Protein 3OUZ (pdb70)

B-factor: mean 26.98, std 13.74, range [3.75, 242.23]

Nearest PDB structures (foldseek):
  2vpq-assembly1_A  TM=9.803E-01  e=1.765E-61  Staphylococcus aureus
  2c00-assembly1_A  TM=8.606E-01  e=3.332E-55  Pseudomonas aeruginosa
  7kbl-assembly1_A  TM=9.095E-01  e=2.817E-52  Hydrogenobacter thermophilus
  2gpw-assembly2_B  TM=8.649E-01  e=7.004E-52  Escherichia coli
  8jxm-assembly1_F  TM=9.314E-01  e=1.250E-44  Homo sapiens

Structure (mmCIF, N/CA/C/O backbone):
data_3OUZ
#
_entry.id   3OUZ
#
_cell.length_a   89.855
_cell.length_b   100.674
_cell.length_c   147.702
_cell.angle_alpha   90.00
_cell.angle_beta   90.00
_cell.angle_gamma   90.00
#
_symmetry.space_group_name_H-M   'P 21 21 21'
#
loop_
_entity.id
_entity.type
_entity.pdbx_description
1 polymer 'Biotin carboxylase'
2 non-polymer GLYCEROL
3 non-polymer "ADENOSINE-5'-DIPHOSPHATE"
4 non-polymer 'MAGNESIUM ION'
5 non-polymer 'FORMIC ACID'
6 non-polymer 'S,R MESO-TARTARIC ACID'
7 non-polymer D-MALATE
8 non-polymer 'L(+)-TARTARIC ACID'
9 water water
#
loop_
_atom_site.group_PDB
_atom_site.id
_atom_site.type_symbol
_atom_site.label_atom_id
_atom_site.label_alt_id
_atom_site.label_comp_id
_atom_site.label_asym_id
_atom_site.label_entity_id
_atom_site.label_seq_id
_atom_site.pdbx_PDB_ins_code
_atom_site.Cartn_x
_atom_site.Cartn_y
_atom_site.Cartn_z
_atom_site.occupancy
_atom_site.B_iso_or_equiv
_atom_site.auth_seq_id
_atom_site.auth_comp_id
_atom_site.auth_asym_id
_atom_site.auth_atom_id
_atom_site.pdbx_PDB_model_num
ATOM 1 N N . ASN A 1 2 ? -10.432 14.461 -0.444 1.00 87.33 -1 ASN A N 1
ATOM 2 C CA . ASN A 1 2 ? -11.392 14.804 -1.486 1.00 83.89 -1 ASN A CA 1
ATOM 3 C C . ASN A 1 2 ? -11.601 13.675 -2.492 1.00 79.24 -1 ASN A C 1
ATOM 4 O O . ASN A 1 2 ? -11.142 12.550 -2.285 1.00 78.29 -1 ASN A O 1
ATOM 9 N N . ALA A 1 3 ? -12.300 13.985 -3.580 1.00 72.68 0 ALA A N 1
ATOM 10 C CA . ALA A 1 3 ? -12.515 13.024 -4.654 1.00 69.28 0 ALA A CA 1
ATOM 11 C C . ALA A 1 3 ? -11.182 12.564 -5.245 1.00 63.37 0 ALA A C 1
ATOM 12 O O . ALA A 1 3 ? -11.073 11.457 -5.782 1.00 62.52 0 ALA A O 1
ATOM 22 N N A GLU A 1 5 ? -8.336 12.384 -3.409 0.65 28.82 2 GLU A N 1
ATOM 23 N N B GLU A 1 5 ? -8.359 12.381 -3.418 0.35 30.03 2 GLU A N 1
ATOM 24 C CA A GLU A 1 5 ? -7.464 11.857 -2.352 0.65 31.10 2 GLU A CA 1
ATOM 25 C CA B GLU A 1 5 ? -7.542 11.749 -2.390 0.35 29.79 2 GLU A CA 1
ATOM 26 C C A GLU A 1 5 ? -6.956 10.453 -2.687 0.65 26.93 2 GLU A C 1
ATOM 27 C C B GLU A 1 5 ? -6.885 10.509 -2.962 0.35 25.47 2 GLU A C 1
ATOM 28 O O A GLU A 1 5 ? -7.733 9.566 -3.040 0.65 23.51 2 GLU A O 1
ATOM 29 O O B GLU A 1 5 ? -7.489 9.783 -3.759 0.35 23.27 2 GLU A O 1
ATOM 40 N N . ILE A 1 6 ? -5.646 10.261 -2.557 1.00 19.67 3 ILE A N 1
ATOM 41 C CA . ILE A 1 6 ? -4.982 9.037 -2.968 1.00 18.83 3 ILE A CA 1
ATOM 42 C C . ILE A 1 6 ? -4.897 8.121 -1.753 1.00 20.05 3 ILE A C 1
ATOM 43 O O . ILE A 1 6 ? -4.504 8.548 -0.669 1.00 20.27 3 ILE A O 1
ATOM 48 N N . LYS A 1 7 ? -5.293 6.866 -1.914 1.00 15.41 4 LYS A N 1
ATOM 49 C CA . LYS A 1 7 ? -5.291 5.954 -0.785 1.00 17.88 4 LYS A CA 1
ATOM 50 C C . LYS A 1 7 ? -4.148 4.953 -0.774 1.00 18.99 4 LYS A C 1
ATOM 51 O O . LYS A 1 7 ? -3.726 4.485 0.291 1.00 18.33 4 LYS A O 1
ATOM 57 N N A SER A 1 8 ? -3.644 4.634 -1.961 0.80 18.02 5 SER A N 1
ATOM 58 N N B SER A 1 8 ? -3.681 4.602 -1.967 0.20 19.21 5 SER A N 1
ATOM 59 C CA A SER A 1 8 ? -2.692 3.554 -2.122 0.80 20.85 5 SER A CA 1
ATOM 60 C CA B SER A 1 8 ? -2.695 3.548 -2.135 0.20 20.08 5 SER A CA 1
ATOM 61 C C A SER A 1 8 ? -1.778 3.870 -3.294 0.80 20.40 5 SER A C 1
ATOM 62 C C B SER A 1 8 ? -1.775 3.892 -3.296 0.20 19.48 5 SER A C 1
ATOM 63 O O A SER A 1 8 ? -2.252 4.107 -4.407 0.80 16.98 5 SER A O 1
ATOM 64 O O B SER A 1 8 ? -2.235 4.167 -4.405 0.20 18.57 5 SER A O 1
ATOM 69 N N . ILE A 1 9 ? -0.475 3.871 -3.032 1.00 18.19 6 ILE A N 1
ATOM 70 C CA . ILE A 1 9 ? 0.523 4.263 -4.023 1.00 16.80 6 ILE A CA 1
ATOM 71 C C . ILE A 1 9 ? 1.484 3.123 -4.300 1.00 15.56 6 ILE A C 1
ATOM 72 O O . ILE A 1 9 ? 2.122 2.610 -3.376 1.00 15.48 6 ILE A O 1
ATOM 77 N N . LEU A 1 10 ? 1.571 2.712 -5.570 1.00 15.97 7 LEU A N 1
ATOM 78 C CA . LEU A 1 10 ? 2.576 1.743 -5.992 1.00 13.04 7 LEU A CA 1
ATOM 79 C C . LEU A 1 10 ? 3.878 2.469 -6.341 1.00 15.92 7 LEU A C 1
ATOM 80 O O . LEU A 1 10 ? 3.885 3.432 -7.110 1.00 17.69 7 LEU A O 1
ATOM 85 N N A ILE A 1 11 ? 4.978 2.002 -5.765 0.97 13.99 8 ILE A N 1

────────────────────

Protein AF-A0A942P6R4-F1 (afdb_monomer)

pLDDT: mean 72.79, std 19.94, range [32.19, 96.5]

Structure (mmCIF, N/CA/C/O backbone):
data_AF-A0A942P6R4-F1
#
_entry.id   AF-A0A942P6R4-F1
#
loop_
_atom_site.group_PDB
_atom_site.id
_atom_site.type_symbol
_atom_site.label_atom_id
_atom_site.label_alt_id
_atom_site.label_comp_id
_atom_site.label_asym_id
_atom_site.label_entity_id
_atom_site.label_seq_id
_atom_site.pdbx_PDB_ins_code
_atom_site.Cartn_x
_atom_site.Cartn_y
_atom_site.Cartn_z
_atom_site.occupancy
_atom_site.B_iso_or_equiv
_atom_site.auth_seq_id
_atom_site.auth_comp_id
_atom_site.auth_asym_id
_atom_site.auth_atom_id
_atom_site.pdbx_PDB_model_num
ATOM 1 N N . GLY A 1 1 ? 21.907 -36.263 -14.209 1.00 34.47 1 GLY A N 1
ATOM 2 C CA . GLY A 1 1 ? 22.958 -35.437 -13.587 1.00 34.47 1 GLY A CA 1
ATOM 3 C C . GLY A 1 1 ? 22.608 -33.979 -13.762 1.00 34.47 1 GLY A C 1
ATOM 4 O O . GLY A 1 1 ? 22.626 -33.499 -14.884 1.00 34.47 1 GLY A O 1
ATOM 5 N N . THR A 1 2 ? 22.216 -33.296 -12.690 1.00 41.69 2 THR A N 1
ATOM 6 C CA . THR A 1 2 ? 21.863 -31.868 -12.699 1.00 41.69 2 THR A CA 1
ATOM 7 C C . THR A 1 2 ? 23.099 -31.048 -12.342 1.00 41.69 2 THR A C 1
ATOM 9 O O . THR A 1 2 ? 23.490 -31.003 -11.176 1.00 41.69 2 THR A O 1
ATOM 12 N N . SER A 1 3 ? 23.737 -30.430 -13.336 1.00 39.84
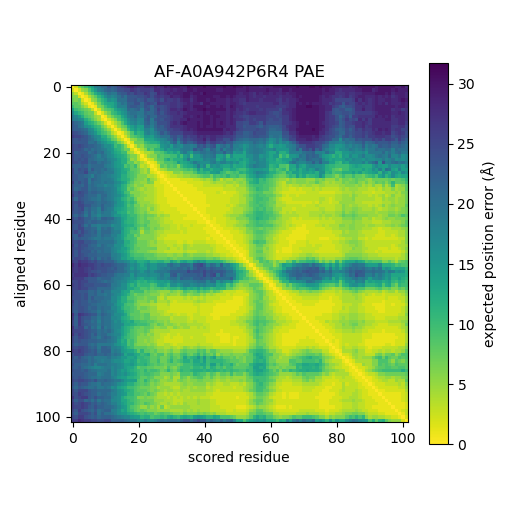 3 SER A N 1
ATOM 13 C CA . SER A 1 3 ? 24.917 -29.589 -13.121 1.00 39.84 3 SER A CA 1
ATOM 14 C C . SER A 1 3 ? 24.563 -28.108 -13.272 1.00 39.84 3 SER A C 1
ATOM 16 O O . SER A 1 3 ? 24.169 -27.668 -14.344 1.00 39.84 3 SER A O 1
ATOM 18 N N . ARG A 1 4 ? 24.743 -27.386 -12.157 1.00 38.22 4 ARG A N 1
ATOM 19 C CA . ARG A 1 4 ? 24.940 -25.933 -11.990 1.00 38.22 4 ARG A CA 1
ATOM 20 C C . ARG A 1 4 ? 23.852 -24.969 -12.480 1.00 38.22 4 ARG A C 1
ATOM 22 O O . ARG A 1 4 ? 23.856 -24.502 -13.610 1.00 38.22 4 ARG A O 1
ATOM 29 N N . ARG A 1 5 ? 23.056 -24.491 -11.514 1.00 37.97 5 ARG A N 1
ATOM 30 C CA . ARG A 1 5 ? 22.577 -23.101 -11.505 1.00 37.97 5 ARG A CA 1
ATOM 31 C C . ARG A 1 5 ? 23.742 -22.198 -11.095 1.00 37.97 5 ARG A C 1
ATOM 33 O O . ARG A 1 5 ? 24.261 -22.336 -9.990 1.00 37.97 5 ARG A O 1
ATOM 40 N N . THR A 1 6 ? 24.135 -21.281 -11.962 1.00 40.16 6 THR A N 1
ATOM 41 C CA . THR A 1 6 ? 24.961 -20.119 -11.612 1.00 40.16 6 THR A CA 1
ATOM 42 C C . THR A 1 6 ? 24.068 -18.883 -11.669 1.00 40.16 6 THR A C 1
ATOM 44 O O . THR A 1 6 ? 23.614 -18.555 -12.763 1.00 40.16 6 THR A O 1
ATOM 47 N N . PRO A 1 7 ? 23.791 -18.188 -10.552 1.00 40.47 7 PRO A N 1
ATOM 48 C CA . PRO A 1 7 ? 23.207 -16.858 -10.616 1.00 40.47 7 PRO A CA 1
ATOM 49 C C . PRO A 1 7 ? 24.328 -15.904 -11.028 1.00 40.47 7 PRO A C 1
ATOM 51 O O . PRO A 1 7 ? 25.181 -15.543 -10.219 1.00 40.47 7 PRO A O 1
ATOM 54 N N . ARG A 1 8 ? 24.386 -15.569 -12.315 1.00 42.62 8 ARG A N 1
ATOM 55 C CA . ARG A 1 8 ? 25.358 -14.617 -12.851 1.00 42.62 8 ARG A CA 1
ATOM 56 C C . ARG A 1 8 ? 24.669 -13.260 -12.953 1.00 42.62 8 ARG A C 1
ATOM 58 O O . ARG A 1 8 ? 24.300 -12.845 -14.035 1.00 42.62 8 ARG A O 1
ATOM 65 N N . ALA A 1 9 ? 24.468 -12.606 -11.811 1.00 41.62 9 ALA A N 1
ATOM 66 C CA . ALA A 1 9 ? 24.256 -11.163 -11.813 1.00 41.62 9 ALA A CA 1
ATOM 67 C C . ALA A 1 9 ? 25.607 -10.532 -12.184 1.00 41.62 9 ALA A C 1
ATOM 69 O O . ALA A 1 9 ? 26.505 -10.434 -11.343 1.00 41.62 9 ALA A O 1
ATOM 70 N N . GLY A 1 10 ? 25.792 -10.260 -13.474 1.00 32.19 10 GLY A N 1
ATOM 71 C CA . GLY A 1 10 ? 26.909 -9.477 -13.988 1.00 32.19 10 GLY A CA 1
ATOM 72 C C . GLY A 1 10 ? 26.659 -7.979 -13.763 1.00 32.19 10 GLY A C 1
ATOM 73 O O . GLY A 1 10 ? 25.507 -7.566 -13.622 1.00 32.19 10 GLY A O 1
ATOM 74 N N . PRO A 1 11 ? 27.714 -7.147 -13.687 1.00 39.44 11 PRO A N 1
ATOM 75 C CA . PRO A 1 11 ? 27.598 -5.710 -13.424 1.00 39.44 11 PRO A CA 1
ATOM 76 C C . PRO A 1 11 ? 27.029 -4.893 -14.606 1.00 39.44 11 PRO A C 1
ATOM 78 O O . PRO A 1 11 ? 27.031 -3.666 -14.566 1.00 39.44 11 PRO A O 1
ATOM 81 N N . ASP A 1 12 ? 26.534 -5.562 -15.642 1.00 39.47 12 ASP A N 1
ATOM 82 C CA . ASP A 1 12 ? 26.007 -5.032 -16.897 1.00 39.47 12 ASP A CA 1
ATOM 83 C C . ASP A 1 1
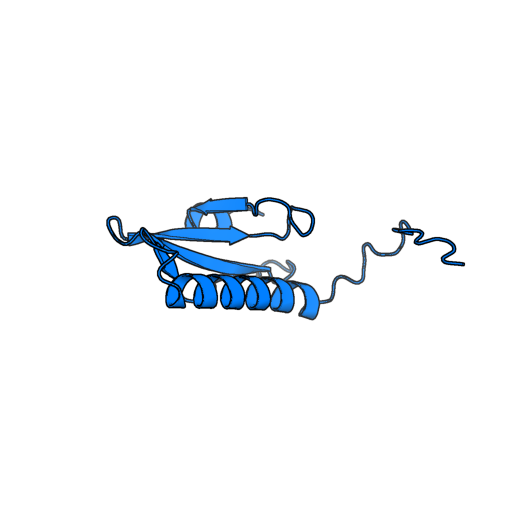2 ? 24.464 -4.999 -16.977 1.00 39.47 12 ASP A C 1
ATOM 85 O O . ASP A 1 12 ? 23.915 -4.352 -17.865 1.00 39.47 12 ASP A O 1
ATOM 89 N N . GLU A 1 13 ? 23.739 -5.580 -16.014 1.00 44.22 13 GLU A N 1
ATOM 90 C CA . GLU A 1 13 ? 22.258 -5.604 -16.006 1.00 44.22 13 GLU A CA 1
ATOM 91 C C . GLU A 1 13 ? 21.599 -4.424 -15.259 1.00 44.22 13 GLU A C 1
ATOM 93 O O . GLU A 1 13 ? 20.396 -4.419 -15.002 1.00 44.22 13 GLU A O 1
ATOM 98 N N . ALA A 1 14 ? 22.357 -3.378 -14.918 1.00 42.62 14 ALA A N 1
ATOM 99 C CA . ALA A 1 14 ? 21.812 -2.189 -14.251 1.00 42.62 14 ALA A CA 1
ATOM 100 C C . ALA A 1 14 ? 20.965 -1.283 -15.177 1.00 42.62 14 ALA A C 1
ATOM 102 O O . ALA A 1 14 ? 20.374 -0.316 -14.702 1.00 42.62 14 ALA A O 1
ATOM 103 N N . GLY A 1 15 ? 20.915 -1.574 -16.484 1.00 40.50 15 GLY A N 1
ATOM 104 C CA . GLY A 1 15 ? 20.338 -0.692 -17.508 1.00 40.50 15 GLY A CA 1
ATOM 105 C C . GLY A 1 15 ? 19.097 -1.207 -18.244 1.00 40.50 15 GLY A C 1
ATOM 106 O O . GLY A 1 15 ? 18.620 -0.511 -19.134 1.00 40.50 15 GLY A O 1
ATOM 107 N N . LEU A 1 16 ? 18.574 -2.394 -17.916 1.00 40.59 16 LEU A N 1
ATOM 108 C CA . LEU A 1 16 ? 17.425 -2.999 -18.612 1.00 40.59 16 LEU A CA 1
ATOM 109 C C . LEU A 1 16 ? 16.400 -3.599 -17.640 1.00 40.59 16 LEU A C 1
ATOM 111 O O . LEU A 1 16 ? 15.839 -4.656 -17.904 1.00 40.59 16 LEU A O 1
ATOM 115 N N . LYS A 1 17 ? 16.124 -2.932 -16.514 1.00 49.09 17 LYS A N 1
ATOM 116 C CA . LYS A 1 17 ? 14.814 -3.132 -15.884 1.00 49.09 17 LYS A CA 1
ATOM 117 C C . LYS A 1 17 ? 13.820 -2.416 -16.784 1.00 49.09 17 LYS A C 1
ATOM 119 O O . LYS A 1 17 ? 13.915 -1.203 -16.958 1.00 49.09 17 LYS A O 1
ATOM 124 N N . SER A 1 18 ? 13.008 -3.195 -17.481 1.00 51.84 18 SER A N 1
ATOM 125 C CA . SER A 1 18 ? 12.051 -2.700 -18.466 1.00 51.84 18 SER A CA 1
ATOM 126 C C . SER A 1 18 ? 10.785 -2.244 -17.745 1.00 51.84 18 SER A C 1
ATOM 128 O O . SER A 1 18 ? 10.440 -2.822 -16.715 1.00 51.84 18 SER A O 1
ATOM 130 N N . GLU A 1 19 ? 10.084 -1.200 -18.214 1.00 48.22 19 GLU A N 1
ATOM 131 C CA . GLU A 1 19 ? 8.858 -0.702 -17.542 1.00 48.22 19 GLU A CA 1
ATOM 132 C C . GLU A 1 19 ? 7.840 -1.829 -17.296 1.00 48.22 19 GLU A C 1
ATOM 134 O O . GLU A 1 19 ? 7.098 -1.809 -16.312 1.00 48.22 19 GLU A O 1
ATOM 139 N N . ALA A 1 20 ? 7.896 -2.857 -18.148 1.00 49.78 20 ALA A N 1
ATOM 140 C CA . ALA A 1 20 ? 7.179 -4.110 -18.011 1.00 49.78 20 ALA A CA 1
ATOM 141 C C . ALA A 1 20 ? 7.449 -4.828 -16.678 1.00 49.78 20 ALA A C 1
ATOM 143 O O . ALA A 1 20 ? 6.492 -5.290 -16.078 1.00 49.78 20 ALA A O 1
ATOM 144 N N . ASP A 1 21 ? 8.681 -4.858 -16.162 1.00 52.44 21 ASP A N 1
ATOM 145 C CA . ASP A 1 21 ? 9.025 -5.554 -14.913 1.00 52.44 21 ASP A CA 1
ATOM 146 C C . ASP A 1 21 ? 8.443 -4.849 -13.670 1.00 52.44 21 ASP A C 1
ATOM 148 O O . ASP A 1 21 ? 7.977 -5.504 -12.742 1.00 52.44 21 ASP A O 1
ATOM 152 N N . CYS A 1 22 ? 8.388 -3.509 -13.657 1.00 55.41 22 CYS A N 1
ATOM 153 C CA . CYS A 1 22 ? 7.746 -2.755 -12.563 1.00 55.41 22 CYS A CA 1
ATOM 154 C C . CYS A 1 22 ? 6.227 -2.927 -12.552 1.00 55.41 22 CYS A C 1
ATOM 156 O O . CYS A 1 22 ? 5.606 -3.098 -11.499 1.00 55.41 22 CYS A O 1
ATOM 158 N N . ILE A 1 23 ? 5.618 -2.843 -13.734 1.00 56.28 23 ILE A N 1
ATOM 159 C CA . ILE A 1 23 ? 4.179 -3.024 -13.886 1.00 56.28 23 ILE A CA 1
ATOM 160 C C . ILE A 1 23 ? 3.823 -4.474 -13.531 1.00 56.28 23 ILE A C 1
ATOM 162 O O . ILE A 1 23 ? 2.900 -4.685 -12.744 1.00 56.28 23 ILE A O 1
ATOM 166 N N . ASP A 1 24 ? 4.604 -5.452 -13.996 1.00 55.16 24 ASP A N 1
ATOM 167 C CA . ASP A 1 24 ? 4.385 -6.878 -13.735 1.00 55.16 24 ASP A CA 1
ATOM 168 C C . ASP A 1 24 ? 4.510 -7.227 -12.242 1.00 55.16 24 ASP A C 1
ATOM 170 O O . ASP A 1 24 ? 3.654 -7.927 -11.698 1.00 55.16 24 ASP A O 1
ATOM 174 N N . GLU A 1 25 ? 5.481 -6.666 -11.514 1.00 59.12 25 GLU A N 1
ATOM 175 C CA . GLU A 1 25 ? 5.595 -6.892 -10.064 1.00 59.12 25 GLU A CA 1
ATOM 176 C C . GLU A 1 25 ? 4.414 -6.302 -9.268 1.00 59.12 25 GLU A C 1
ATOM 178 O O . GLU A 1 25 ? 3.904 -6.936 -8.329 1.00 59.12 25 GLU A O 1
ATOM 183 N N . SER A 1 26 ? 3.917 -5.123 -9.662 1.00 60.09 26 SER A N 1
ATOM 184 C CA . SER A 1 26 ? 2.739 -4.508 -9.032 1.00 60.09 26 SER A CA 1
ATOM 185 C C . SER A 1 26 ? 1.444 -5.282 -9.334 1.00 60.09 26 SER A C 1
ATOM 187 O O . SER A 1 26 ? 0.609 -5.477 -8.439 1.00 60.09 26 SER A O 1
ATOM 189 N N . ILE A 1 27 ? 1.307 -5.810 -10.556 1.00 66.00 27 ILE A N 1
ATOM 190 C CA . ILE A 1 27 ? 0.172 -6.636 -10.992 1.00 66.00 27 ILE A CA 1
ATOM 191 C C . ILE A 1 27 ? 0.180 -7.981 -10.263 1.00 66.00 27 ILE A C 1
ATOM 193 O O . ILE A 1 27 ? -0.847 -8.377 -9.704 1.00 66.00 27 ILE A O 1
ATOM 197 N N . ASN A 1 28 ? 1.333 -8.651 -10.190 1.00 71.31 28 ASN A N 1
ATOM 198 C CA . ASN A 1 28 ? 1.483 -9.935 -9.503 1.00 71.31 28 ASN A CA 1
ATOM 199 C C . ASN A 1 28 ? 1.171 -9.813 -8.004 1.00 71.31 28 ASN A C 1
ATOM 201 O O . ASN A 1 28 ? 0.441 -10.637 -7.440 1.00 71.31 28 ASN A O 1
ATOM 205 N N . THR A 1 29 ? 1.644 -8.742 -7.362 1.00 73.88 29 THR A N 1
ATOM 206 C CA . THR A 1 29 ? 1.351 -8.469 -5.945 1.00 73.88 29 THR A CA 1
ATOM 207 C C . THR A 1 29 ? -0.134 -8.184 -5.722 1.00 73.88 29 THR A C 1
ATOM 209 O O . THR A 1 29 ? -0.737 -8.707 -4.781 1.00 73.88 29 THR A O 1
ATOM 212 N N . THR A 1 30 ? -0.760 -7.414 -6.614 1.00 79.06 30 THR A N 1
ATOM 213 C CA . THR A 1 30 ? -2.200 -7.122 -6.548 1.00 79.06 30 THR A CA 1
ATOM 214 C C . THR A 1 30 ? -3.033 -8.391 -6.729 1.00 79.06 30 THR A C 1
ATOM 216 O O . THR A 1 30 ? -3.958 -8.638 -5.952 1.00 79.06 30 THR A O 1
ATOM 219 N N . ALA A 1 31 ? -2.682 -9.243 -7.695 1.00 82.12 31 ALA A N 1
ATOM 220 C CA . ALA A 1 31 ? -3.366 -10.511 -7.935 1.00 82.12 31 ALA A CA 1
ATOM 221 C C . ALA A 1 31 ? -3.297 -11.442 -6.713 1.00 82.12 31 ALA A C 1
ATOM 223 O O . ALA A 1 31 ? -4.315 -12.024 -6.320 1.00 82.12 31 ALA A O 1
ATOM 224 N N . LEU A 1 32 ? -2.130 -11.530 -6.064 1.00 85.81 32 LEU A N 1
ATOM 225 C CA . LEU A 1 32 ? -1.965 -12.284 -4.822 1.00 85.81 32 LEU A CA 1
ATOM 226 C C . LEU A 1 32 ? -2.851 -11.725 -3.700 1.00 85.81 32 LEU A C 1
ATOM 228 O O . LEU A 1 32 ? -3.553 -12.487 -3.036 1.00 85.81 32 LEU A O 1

────────────────────

Copy verbatim, from the listing above, each line from the one containing "ATOM 40 N N . ILE" down to the one containing "ATOM 50 C C", inclusive.

The answer.
ATOM 40 N N . ILE A 1 6 ? -5.646 10.261 -2.557 1.00 19.67 3 ILE A N 1
ATOM 41 C CA . ILE A 1 6 ? -4.982 9.037 -2.968 1.00 18.83 3 ILE A CA 1
ATOM 42 C C . ILE A 1 6 ? -4.897 8.121 -1.753 1.00 20.05 3 ILE A C 1
ATOM 43 O O . ILE A 1 6 ? -4.504 8.548 -0.669 1.00 20.27 3 ILE A O 1
ATOM 48 N N . LYS A 1 7 ? -5.293 6.866 -1.914 1.00 15.41 4 LYS A N 1
ATOM 49 C CA . LYS A 1 7 ? -5.291 5.954 -0.785 1.00 17.88 4 LYS A CA 1
ATOM 50 C C . LYS A 1 7 ? -4.148 4.953 -0.774 1.00 18.99 4 LYS A C 1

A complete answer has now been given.